_Extracted records_.
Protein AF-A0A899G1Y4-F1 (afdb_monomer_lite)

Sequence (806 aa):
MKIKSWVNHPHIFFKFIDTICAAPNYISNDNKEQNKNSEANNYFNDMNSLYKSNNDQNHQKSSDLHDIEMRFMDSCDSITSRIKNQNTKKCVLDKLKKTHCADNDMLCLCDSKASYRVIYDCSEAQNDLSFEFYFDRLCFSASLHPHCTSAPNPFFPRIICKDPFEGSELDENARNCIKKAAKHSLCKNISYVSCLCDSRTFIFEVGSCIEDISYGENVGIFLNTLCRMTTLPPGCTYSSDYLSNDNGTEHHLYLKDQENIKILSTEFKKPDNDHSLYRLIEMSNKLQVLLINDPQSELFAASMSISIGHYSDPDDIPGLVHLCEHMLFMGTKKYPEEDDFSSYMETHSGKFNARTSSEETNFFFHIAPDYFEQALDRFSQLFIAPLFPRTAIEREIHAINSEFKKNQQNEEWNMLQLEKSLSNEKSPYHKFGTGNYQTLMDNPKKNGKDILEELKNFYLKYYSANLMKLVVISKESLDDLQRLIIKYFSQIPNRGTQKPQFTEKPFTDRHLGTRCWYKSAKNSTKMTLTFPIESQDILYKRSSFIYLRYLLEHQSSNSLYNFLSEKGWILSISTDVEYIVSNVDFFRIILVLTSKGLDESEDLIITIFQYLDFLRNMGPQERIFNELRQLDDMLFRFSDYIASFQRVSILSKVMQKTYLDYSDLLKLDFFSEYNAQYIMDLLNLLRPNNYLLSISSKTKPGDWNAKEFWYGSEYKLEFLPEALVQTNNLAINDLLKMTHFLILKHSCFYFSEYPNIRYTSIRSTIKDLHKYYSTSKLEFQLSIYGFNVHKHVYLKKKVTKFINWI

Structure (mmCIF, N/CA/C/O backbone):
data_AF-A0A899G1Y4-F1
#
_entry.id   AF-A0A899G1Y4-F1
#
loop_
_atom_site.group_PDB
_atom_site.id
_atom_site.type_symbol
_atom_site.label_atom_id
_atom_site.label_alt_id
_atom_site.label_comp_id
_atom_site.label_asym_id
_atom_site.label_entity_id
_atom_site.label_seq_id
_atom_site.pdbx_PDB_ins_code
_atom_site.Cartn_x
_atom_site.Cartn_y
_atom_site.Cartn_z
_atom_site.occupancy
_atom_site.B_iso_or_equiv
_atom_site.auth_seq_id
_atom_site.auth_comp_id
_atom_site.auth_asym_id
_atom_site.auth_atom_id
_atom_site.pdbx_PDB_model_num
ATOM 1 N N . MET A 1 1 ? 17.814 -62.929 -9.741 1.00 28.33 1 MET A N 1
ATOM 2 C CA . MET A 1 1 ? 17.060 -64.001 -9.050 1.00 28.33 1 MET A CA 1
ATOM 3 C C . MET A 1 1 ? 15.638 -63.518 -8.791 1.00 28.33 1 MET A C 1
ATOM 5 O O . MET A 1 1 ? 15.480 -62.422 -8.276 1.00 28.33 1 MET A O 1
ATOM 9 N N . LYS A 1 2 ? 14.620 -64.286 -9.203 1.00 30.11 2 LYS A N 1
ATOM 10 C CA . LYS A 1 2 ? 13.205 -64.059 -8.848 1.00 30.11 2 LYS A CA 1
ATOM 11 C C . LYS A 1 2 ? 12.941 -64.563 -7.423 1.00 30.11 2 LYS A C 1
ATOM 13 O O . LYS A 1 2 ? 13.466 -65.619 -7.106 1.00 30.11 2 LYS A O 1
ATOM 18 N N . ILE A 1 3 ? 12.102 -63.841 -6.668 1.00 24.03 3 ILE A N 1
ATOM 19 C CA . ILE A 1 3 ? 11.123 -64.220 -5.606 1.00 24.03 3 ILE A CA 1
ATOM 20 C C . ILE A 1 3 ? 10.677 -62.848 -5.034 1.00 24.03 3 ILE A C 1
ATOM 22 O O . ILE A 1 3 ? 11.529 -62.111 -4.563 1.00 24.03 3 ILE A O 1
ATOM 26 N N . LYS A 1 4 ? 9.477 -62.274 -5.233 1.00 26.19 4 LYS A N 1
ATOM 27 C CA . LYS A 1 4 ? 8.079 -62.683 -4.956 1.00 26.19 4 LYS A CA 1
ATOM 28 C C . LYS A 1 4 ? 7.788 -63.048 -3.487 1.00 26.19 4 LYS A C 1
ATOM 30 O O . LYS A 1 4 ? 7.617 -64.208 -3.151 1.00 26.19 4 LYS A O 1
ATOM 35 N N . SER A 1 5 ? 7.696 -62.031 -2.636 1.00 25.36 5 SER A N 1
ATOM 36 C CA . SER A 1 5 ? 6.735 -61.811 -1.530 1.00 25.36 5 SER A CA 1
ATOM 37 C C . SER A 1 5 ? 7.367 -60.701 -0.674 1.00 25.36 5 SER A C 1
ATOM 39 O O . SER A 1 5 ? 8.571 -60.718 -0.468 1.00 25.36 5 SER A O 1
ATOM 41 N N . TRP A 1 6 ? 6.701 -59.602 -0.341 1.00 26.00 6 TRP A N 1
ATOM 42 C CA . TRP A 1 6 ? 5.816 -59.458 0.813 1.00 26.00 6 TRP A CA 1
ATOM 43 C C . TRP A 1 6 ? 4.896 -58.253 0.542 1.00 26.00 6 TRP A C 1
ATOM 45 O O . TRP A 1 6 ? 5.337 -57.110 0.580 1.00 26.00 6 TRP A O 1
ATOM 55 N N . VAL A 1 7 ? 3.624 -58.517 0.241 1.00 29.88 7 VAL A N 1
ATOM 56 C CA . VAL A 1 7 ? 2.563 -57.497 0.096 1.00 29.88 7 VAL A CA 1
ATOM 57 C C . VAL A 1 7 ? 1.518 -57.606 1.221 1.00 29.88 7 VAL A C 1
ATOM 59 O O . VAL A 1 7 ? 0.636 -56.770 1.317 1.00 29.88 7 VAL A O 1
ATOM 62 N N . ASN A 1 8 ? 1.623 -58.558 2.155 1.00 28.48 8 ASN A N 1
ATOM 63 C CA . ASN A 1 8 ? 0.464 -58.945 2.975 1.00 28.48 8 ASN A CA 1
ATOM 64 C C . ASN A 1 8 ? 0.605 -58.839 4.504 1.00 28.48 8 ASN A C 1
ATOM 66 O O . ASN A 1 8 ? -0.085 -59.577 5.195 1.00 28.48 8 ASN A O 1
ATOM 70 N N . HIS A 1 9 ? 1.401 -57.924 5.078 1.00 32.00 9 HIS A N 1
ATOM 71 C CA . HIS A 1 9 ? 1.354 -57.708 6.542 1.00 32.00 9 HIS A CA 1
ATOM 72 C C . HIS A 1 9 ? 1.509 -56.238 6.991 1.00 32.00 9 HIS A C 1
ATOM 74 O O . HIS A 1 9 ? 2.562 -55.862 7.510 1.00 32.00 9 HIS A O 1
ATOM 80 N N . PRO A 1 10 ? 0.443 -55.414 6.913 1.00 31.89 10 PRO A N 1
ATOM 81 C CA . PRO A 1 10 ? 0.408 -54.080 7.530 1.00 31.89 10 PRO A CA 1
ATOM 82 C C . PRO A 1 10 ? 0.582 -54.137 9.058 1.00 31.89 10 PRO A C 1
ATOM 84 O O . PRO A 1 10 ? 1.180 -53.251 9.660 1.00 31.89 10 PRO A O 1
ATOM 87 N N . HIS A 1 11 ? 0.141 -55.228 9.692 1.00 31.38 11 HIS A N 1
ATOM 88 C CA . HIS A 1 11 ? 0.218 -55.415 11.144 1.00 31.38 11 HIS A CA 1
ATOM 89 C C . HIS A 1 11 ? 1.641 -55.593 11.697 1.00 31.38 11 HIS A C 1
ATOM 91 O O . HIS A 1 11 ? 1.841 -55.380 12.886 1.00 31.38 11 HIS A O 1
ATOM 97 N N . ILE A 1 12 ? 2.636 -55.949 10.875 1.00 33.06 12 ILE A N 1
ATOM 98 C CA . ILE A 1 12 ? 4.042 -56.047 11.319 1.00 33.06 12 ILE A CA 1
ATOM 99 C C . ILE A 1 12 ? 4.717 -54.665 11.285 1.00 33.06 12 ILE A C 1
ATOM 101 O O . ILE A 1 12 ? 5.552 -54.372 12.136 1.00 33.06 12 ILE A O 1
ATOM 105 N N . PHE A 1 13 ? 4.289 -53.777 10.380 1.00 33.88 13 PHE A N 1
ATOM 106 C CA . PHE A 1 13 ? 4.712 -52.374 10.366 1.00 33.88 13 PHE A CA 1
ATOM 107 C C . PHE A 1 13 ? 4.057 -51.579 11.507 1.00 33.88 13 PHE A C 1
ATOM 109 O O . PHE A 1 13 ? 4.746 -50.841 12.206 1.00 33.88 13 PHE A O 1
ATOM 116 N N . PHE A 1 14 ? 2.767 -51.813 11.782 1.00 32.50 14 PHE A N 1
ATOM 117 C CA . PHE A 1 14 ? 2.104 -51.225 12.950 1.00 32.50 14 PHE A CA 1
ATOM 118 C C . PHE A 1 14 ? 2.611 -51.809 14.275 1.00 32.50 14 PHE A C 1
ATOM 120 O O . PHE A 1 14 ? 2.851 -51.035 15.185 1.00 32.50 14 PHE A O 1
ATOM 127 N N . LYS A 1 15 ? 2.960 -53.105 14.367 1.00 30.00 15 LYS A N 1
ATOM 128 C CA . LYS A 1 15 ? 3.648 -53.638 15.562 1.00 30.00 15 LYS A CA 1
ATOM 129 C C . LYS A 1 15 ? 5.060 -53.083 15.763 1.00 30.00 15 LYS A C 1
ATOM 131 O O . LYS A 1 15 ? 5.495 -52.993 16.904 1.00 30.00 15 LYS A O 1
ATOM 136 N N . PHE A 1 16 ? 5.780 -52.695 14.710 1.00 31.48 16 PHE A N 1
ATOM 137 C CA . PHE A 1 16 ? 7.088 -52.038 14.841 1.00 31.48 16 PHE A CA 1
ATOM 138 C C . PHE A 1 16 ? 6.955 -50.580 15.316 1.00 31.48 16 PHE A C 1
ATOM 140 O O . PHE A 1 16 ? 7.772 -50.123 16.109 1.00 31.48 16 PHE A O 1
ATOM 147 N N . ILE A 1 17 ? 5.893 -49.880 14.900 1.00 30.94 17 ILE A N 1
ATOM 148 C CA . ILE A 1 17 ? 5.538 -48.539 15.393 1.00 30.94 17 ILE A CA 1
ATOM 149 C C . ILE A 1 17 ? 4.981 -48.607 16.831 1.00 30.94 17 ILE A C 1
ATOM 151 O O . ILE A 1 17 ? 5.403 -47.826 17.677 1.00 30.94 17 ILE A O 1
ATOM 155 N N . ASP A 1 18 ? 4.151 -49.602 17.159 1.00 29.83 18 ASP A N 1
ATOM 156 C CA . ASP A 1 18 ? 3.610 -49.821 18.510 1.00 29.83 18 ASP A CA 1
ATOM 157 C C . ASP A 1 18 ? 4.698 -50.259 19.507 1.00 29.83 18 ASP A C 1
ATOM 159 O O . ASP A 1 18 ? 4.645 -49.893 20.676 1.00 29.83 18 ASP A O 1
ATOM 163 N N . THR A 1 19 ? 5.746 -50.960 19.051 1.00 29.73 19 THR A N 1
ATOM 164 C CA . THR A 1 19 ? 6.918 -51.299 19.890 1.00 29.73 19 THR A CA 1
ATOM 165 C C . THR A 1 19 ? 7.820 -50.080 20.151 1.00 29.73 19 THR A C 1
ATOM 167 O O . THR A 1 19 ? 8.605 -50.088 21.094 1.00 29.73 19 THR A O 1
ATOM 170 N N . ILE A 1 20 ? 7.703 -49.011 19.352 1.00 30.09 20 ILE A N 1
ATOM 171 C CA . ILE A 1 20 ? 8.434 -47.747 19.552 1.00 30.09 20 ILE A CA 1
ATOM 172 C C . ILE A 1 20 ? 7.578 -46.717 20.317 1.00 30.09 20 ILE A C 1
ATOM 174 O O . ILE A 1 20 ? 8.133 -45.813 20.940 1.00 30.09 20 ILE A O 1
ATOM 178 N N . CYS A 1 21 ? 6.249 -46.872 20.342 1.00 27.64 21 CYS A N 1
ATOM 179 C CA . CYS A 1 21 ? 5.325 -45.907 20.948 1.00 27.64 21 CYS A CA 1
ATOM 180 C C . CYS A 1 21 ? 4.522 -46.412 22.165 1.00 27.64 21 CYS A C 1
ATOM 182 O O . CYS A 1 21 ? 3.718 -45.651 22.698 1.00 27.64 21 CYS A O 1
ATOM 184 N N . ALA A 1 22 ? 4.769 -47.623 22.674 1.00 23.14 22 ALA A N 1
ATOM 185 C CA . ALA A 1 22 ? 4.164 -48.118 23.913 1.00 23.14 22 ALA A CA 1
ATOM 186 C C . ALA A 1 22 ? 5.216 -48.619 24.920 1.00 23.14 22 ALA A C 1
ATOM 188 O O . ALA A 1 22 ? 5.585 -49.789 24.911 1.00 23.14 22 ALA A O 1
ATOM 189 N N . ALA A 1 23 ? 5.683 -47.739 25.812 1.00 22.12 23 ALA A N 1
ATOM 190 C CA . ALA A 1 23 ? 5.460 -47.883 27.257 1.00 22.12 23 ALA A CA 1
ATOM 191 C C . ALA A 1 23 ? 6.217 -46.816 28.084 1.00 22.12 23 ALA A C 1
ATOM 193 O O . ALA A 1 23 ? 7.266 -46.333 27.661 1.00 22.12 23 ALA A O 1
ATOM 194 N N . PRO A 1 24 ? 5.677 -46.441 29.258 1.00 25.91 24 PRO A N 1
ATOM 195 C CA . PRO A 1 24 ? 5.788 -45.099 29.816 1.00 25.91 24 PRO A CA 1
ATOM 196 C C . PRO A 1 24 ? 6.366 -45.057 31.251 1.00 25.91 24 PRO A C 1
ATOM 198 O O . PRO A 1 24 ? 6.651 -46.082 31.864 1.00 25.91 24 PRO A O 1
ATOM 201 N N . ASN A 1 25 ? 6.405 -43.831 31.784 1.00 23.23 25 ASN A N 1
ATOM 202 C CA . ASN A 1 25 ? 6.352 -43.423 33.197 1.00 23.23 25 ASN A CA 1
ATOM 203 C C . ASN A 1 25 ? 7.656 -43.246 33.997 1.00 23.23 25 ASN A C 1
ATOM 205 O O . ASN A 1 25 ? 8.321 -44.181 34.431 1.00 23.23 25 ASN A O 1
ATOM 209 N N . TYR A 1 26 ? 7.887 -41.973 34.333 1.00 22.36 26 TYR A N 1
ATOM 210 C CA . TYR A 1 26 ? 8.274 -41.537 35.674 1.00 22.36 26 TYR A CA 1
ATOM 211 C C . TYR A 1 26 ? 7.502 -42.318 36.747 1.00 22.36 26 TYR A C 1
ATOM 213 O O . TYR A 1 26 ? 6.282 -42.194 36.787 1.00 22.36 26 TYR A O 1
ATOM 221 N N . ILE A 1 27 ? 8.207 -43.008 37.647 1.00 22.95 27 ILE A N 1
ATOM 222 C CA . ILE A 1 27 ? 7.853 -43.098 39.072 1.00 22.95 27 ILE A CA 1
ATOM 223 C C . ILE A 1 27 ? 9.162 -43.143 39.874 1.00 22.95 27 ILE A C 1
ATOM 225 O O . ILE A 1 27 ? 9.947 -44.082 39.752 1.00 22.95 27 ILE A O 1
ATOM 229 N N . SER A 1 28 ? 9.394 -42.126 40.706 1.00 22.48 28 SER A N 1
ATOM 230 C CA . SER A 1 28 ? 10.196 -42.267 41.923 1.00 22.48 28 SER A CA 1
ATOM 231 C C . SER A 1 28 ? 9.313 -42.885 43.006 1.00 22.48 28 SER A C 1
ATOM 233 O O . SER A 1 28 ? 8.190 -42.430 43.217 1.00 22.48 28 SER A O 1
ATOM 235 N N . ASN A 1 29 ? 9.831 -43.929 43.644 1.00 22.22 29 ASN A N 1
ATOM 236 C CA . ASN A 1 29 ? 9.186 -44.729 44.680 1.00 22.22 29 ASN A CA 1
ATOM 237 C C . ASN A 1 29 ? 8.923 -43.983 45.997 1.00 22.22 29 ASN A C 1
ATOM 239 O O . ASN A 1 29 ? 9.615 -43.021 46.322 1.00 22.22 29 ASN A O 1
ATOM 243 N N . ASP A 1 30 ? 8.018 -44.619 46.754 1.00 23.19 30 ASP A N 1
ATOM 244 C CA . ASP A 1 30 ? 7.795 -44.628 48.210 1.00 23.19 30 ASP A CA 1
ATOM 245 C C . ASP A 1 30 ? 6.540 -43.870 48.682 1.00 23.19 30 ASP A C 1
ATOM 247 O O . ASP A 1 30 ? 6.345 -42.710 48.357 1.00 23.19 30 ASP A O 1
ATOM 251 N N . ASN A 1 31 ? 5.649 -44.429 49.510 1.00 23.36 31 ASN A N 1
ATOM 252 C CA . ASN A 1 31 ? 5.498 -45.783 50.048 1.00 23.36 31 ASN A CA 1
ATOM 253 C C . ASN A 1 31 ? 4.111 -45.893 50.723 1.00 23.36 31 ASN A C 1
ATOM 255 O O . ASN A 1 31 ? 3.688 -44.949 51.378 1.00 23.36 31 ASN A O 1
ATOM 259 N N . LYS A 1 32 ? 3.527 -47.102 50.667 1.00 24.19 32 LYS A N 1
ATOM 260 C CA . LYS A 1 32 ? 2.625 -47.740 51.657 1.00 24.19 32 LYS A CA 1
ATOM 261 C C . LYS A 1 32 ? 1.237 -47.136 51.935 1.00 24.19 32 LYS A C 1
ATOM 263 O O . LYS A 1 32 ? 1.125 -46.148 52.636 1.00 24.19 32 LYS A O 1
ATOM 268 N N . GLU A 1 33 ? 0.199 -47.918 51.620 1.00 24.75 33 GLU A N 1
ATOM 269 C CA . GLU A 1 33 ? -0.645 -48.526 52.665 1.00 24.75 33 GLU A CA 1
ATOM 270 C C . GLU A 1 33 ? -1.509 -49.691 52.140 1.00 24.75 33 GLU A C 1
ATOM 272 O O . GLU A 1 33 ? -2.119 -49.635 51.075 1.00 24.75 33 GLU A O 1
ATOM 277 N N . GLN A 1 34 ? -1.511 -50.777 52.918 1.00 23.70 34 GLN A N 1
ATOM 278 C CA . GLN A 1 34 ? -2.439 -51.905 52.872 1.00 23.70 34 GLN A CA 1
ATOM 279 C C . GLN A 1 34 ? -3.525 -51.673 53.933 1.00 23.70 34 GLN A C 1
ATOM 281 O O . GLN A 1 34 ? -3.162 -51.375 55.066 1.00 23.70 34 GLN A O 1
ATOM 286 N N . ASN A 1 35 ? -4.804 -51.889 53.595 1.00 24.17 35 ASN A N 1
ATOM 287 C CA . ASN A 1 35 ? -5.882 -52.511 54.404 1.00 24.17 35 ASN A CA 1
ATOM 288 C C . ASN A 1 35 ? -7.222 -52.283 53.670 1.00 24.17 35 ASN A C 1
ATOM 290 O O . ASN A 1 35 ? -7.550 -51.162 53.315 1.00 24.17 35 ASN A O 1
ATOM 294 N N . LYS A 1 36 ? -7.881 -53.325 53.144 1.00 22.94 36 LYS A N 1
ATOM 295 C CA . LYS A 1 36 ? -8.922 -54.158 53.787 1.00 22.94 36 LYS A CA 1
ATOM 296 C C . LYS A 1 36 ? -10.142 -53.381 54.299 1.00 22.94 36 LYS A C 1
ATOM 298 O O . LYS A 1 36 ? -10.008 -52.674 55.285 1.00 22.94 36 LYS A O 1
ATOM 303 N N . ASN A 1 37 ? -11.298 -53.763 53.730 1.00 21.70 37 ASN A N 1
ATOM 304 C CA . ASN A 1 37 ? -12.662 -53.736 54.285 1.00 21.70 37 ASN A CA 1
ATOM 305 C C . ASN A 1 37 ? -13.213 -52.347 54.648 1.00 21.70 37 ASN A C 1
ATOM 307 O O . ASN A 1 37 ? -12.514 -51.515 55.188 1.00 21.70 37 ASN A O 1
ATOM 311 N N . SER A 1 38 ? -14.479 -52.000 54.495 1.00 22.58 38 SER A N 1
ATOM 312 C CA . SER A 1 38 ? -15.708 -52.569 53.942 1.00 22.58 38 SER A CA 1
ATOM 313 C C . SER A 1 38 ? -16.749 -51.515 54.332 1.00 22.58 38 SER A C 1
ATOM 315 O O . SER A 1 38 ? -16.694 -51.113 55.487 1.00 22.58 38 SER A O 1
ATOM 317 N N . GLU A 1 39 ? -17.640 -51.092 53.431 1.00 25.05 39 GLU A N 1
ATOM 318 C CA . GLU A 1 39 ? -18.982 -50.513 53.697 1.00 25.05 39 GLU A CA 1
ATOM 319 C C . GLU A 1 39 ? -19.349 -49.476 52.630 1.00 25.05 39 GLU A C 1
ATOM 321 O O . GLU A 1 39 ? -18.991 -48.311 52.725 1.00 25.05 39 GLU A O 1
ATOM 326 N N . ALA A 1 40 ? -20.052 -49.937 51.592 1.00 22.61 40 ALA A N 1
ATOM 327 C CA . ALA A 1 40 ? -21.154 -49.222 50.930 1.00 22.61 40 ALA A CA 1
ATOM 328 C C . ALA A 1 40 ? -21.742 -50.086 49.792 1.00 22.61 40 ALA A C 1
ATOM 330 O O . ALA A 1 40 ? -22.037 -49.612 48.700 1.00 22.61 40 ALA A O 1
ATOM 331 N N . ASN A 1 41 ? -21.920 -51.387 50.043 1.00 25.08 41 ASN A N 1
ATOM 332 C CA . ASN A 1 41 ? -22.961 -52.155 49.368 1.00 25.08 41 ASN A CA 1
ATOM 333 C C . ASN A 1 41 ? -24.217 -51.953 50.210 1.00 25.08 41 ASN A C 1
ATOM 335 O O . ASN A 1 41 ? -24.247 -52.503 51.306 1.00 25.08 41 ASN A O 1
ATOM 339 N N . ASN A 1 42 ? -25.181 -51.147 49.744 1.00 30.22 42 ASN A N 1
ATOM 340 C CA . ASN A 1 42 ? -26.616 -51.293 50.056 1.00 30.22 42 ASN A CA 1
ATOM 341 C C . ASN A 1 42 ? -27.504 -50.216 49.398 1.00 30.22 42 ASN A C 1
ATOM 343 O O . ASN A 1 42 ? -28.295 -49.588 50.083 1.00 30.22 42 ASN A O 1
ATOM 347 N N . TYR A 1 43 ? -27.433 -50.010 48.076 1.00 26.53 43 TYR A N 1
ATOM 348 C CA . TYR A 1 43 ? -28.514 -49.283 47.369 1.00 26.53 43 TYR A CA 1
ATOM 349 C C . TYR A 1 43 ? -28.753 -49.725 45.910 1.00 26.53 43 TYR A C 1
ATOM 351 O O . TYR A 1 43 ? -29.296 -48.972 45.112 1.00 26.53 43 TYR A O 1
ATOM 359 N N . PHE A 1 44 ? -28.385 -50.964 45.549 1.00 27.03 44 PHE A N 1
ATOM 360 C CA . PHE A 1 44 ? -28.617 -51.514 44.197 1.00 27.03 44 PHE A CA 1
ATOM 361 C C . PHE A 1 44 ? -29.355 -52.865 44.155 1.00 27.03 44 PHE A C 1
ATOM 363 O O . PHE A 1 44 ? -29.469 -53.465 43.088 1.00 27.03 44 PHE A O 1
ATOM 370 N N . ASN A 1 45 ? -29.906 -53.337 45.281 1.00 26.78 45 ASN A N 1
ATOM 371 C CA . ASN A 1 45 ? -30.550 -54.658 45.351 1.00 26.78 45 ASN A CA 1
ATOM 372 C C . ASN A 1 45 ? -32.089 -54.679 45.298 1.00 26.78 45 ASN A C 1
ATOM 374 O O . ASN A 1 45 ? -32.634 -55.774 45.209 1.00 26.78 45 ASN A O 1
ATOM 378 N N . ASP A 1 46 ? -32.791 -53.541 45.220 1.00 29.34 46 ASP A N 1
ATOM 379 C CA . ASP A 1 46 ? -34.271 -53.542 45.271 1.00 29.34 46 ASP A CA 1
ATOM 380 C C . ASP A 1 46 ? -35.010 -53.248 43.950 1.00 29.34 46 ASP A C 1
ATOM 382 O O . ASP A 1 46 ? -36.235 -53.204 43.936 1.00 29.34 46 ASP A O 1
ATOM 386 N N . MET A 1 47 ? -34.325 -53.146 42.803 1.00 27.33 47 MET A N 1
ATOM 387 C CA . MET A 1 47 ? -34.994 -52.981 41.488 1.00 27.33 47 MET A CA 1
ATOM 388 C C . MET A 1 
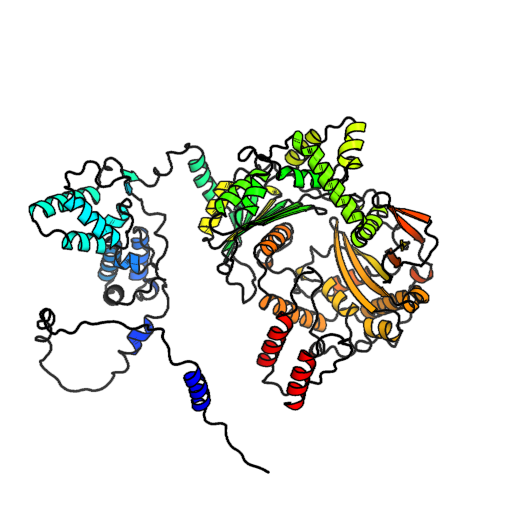47 ? -34.831 -54.167 40.524 1.00 27.33 47 MET A C 1
ATOM 390 O O . MET A 1 47 ? -35.335 -54.131 39.404 1.00 27.33 47 MET A O 1
ATOM 394 N N . ASN A 1 48 ? -34.196 -55.260 40.961 1.00 29.36 48 ASN A N 1
ATOM 395 C CA . ASN A 1 48 ? -34.020 -56.480 40.157 1.00 29.36 48 ASN A CA 1
ATOM 396 C C . ASN A 1 48 ? -35.033 -57.602 40.466 1.00 29.36 48 ASN A C 1
ATOM 398 O O . ASN A 1 48 ? -34.904 -58.704 39.931 1.00 29.36 48 ASN A O 1
ATOM 402 N N . SER A 1 49 ? -36.061 -57.348 41.285 1.00 27.55 49 SER A N 1
ATOM 403 C CA . SER A 1 49 ? -37.064 -58.359 41.666 1.00 27.55 49 SER A CA 1
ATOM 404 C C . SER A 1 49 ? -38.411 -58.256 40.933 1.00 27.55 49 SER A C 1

_PROBLEM TO WORK ON_. Give the exact lines, and only those, from the line containing "ATOM 318 C CA" through the line containing "ATOM 326 N N" in the entries above.

_EXERCISE RESPONSE_.
ATOM 318 C CA . GLU A 1 39 ? -18.982 -50.513 53.697 1.00 25.05 39 GLU A CA 1
ATOM 319 C C . GLU A 1 39 ? -19.349 -49.476 52.630 1.00 25.05 39 GLU A C 1
ATOM 321 O O . GLU A 1 39 ? -18.991 -48.311 52.725 1.00 25.05 39 GLU A O 1
ATOM 326 N N . ALA A 1 40 ? -20.052 -49.937 51.592 1.00 22.61 40 ALA A N 1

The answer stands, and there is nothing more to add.